We study agentic code generation in Dafny, where a model must generate both executable code and the proof artifacts for verification. We present AxDafny, a verifier-guided repair framework that iteratively generates implementations, invariants, assertions, and termination arguments. We also introduce LiveCodeBench-Pro-Dafny (LCB-Pro-Dafny), a benchmark of 250 competition-style programming problems translated into Dafny with formal specifications and a verifier-based evaluation harness. On LCB-Pro-Dafny, AxDafny substantially improves verification success over baseline GPT-5.5 performance. On DafnyBench, AxDafny achieves 92.7\% verification success, outperforming the strongest previously reported proof-hint baseline by 6.5 percentage points. Lastly, we show that verification success and runtime test performance measure different aspects of generated code.
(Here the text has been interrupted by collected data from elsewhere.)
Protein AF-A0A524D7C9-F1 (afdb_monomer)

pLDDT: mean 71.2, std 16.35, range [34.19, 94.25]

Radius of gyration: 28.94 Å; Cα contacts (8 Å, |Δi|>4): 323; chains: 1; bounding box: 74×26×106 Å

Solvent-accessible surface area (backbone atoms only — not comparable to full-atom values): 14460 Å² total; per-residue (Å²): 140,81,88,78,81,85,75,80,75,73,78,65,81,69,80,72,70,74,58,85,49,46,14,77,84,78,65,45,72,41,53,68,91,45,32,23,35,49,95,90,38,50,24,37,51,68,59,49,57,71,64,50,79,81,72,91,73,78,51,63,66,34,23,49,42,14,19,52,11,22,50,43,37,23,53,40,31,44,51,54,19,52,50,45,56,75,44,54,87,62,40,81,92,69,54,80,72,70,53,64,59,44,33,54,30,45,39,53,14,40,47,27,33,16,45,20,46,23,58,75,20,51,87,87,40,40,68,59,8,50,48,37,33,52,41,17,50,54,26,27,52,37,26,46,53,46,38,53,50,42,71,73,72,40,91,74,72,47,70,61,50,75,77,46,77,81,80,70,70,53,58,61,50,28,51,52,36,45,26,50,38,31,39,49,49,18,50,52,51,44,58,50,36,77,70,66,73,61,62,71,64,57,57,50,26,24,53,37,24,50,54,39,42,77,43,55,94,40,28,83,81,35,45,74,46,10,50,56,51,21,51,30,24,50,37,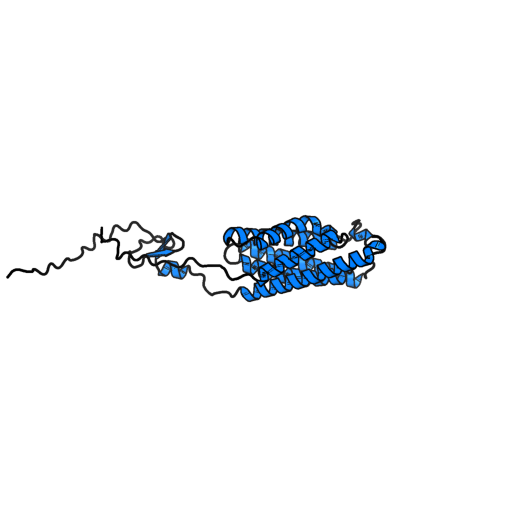44,20,50,51,38,62,72,56,70,91,72,76,78,67,81,71,74,44,71,52,78,63,85,69,75,80,78,124

Sequence (263 aa):
MSESQESRIGLNSEEMEDSTLKCIFCGRKVSPEDAVRYRGALAHRECALAQEPVKEFKETPFYMLAAVGCLIGLVAALYITLHALQYAYLGPSAYLPPLVLYLTAFMLSIPLQSLGLLALNRVELQEVGVLSLAIGIVSTGVFGASLYDRLVTGPYFLLEEMILPKGYTYYGWAVILYILFLGVAGIGIMLYVGRTKIQNTTVAAVGLYLLMAGLVPFGYTMPPVGFVHALLYAAAFVFFFTREDTVEREPVETLDYSNIRAE

Foldseek 3Di:
DDDDDPPPPPPPPPVQPPQPAAAPQPRHRDGLQQWWQAPNHTHGPVRSVVPPPPDDDPLLVLLVLLLVLLVLQLVLLVVLLVLLVVCVVVDPQPDQGPLLSVLVSLLRNLQSNLSSLCSLQVPPNNVLSVVLNVLSVVLSVLSVVVNVCCVVVDRPPDPCCLVPVPDDCSVVVNLLSQLVSLLSSLVSLVVSCVPLVDDDLSVLLSVLSNVLSVQVSCSNPDSVSSVSSSVSSVSSSCCSPVDDPPPPRPDTGSDDPVPVPPD

Mean predicted aligned error: 14.47 Å

Nearest PDB structures (foldseek):
  8jgf-assembly1_R  TM=3.098E-01  e=9.187E-01  Homo sapiens
  8qae-assembly1_A  TM=2.246E-01  e=4.528E+00  synthetic construct
  6rz8-assembly1_A  TM=2.837E-01  e=8.970E+00  Homo sapiens
  7zly-assembly1_A  TM=2.055E-01  e=7.824E+00  Homo sapiens

Structure (mmCIF, N/CA/C/O backbone):
data_AF-A0A524D7C9-F1
#
_entry.id   AF-A0A524D7C9-F1
#
loop_
_atom_site.group_PDB
_atom_site.id
_atom_site.type_symbol
_atom_site.label_atom_id
_atom_site.label_alt_id
_atom_site.label_comp_id
_atom_site.label_asym_id
_atom_site.label_entity_id
_atom_site.label_seq_id
_atom_site.pdbx_PDB_ins_code
_atom_site.Cartn_x
_atom_site.Cartn_y
_atom_site.Cartn_z
_atom_site.occupancy
_atom_site.B_iso_or_equiv
_atom_site.auth_seq_id
_atom_site.auth_comp_id
_atom_site.auth_asym_id
_atom_site.auth_atom_id
_atom_site.pdbx_PDB_model_num
ATOM 1 N N . MET A 1 1 ? -40.973 0.619 78.419 1.00 42.28 1 MET A N 1
ATOM 2 C CA . MET A 1 1 ? -40.445 -0.221 77.328 1.00 42.28 1 MET A CA 1
ATOM 3 C C . MET A 1 1 ? -41.328 0.029 76.125 1.00 42.28 1 MET A C 1
ATOM 5 O O . MET A 1 1 ? -42.447 -0.463 76.083 1.00 42.28 1 MET A O 1
ATOM 9 N N . SER A 1 2 ? -40.873 0.952 75.286 1.00 38.59 2 SER A N 1
ATOM 10 C CA . SER A 1 2 ? -41.463 1.360 74.013 1.00 38.59 2 SER A CA 1
ATOM 11 C C . SER A 1 2 ? -40.849 0.555 72.867 1.00 38.59 2 SER A C 1
ATOM 13 O O . SER A 1 2 ? -39.811 -0.069 73.068 1.00 38.59 2 SER A O 1
ATOM 15 N N . GLU A 1 3 ? -41.467 0.708 71.690 1.00 36.69 3 GLU A N 1
ATOM 16 C CA . GLU A 1 3 ? -41.024 0.307 70.341 1.00 36.69 3 GLU A CA 1
ATOM 17 C C . GLU A 1 3 ? -41.442 -1.110 69.908 1.00 36.69 3 GLU A C 1
ATOM 19 O O . GLU A 1 3 ? -41.297 -2.066 70.656 1.00 36.69 3 GLU A O 1
ATOM 24 N N . SER A 1 4 ? -41.993 -1.328 68.714 1.00 37.03 4 SER A N 1
ATOM 25 C CA . SER A 1 4 ? -42.294 -0.422 67.598 1.00 37.03 4 SER A CA 1
ATOM 26 C C . SER A 1 4 ? -43.298 -1.097 66.657 1.00 37.03 4 SER A C 1
ATOM 28 O O . SER A 1 4 ? -43.296 -2.312 66.472 1.00 37.03 4 SER A O 1
ATOM 30 N N . GLN A 1 5 ? -44.191 -0.281 66.096 1.00 35.75 5 GLN A N 1
ATOM 31 C CA . GLN A 1 5 ? -45.124 -0.657 65.041 1.00 35.75 5 GLN A CA 1
ATOM 32 C C . GLN A 1 5 ? -44.359 -1.099 63.789 1.00 35.75 5 GLN A C 1
ATOM 34 O O . GLN A 1 5 ? -43.527 -0.356 63.272 1.00 35.75 5 GLN A O 1
ATOM 39 N N . GLU A 1 6 ? -44.718 -2.265 63.255 1.00 39.59 6 GLU A N 1
ATOM 40 C CA . GLU A 1 6 ? -44.464 -2.636 61.866 1.00 39.59 6 GLU A CA 1
ATOM 41 C C . GLU A 1 6 ? -45.188 -1.643 60.942 1.00 39.59 6 GLU A C 1
ATOM 43 O O . GLU A 1 6 ? -46.351 -1.831 60.575 1.00 39.59 6 GLU A O 1
ATOM 48 N N . SER A 1 7 ? -44.511 -0.564 60.543 1.00 36.31 7 SER A N 1
ATOM 49 C CA . SER A 1 7 ? -44.930 0.203 59.376 1.00 36.31 7 SER A CA 1
ATOM 50 C C . SER A 1 7 ? -44.542 -0.592 58.132 1.00 36.31 7 SER A C 1
ATOM 52 O O . SER A 1 7 ? -43.415 -0.512 57.639 1.00 36.31 7 SER A O 1
ATOM 54 N N . ARG A 1 8 ? -45.492 -1.375 57.618 1.00 37.81 8 ARG A N 1
ATOM 55 C CA . ARG A 1 8 ? -45.496 -1.795 56.216 1.00 37.81 8 ARG A CA 1
ATOM 56 C C . ARG A 1 8 ? -45.557 -0.532 55.360 1.00 37.81 8 ARG A C 1
ATOM 58 O O . ARG A 1 8 ? -46.640 -0.033 55.068 1.00 37.81 8 ARG A O 1
ATOM 65 N N . ILE A 1 9 ? -44.396 -0.006 54.981 1.00 40.16 9 ILE A N 1
ATOM 66 C CA . ILE A 1 9 ? -44.293 0.938 53.875 1.00 40.16 9 ILE A CA 1
ATOM 67 C C . ILE A 1 9 ? -44.489 0.094 52.620 1.00 40.16 9 ILE A C 1
ATOM 69 O O . ILE A 1 9 ? -43.557 -0.493 52.074 1.00 40.16 9 ILE A O 1
ATOM 73 N N . GLY A 1 10 ? -45.755 -0.033 52.221 1.00 34.19 10 GLY A N 1
ATOM 74 C CA . GLY A 1 10 ? -46.086 -0.281 50.832 1.00 34.19 10 GLY A CA 1
ATOM 75 C C . GLY A 1 10 ? -45.501 0.880 50.046 1.00 34.19 10 GLY A C 1
ATOM 76 O O . GLY A 1 10 ? -45.992 2.001 50.142 1.00 34.19 10 GLY A O 1
ATOM 77 N N . LEU A 1 11 ? -44.403 0.616 49.344 1.00 35.97 11 LEU A N 1
ATOM 78 C CA . LEU A 1 11 ? -43.927 1.485 48.283 1.00 35.97 11 LEU A CA 1
ATOM 79 C C . LEU A 1 11 ? -45.067 1.580 47.274 1.00 35.97 11 LEU A C 1
ATOM 81 O O . LEU A 1 11 ? -45.355 0.623 46.554 1.00 35.97 11 LEU A O 1
ATOM 85 N N . ASN A 1 12 ? -45.760 2.717 47.298 1.00 38.66 12 ASN A N 1
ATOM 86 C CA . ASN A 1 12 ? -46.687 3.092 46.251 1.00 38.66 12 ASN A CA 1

AxDafny: Agentic Verified Code Generation in Dafny
This paper introduces AxDafny, an agentic framework designed to automate the generation of both executable code and the formal proof artifacts required to verify that code. While traditional AI coding assistants often rely on testing against a set of examples, AxDafny uses the Dafny programming language and its built-in verifier to ensure code is logically correct according to specific requirements. By iteratively generating implementations, invariants, and assertions, the system aims to bridge the gap between AI-generated code and formally verified software.

How AxDafny Works

AxDafny operates through an iterative "generate-check-repair" loop. A proposer agent generates a candidate solution, which is then evaluated by a reviewer system. This reviewer performs two types of checks: deterministic filters that ensure the code hasn't been "cheated" (such as by using shortcuts to bypass verification) and a verifier-based check that uses the Dafny compiler to identify specific logical errors or missing proof steps.
When verification fails, the system provides the model with diagnostic feedback, including the location of the error and the specific proof obligation that was not met. The agent then uses this information to refine its code. A memory module tracks the history of these attempts, allowing the model to learn from previous mistakes and maintain a "scratchpad" of lessons learned throughout the process.

Evaluating Verified Code

To test the framework, the authors introduced LCB-Pro-Dafny, a new benchmark consisting of 250 competition-style programming problems translated into Dafny. Unlike previous benchmarks that focused primarily on filling in missing proof hints, this new set requires the model to synthesize both the program logic and the necessary proof structure from scratch. The researchers also evaluated AxDafny on the existing DafnyBench, a standard for measuring proof-hint generation.

Key Results

AxDafny demonstrated significant improvements in verification success. On DafnyBench, the system achieved a 92.7% verification success rate, outperforming the strongest previously reported baseline by 6.5 percentage points without needing a manually curated library of proof hints. On the more challenging LCB-Pro-Dafny benchmark, AxDafny showed a substantial improvement over direct, non-iterative generation, successfully verifying 56.4% of tasks compared to the 11.6% success rate of the baseline model.

Important Considerations

The research highlights a distinction between "verification success" and "runtime performance." When the team compiled verified Dafny solutions into Python to run them against standard competitive programming tests, they found that many verified programs failed due to resource limits, such as exceeding time or memory constraints. This occurs because Dafny specifications focus on functional correctness—ensuring the code does what it is supposed to do—rather than enforcing efficiency or speed. Consequently, while AxDafny is highly effective at producing logically sound code, generating verified code that also meets strict performance requirements remains an open challenge.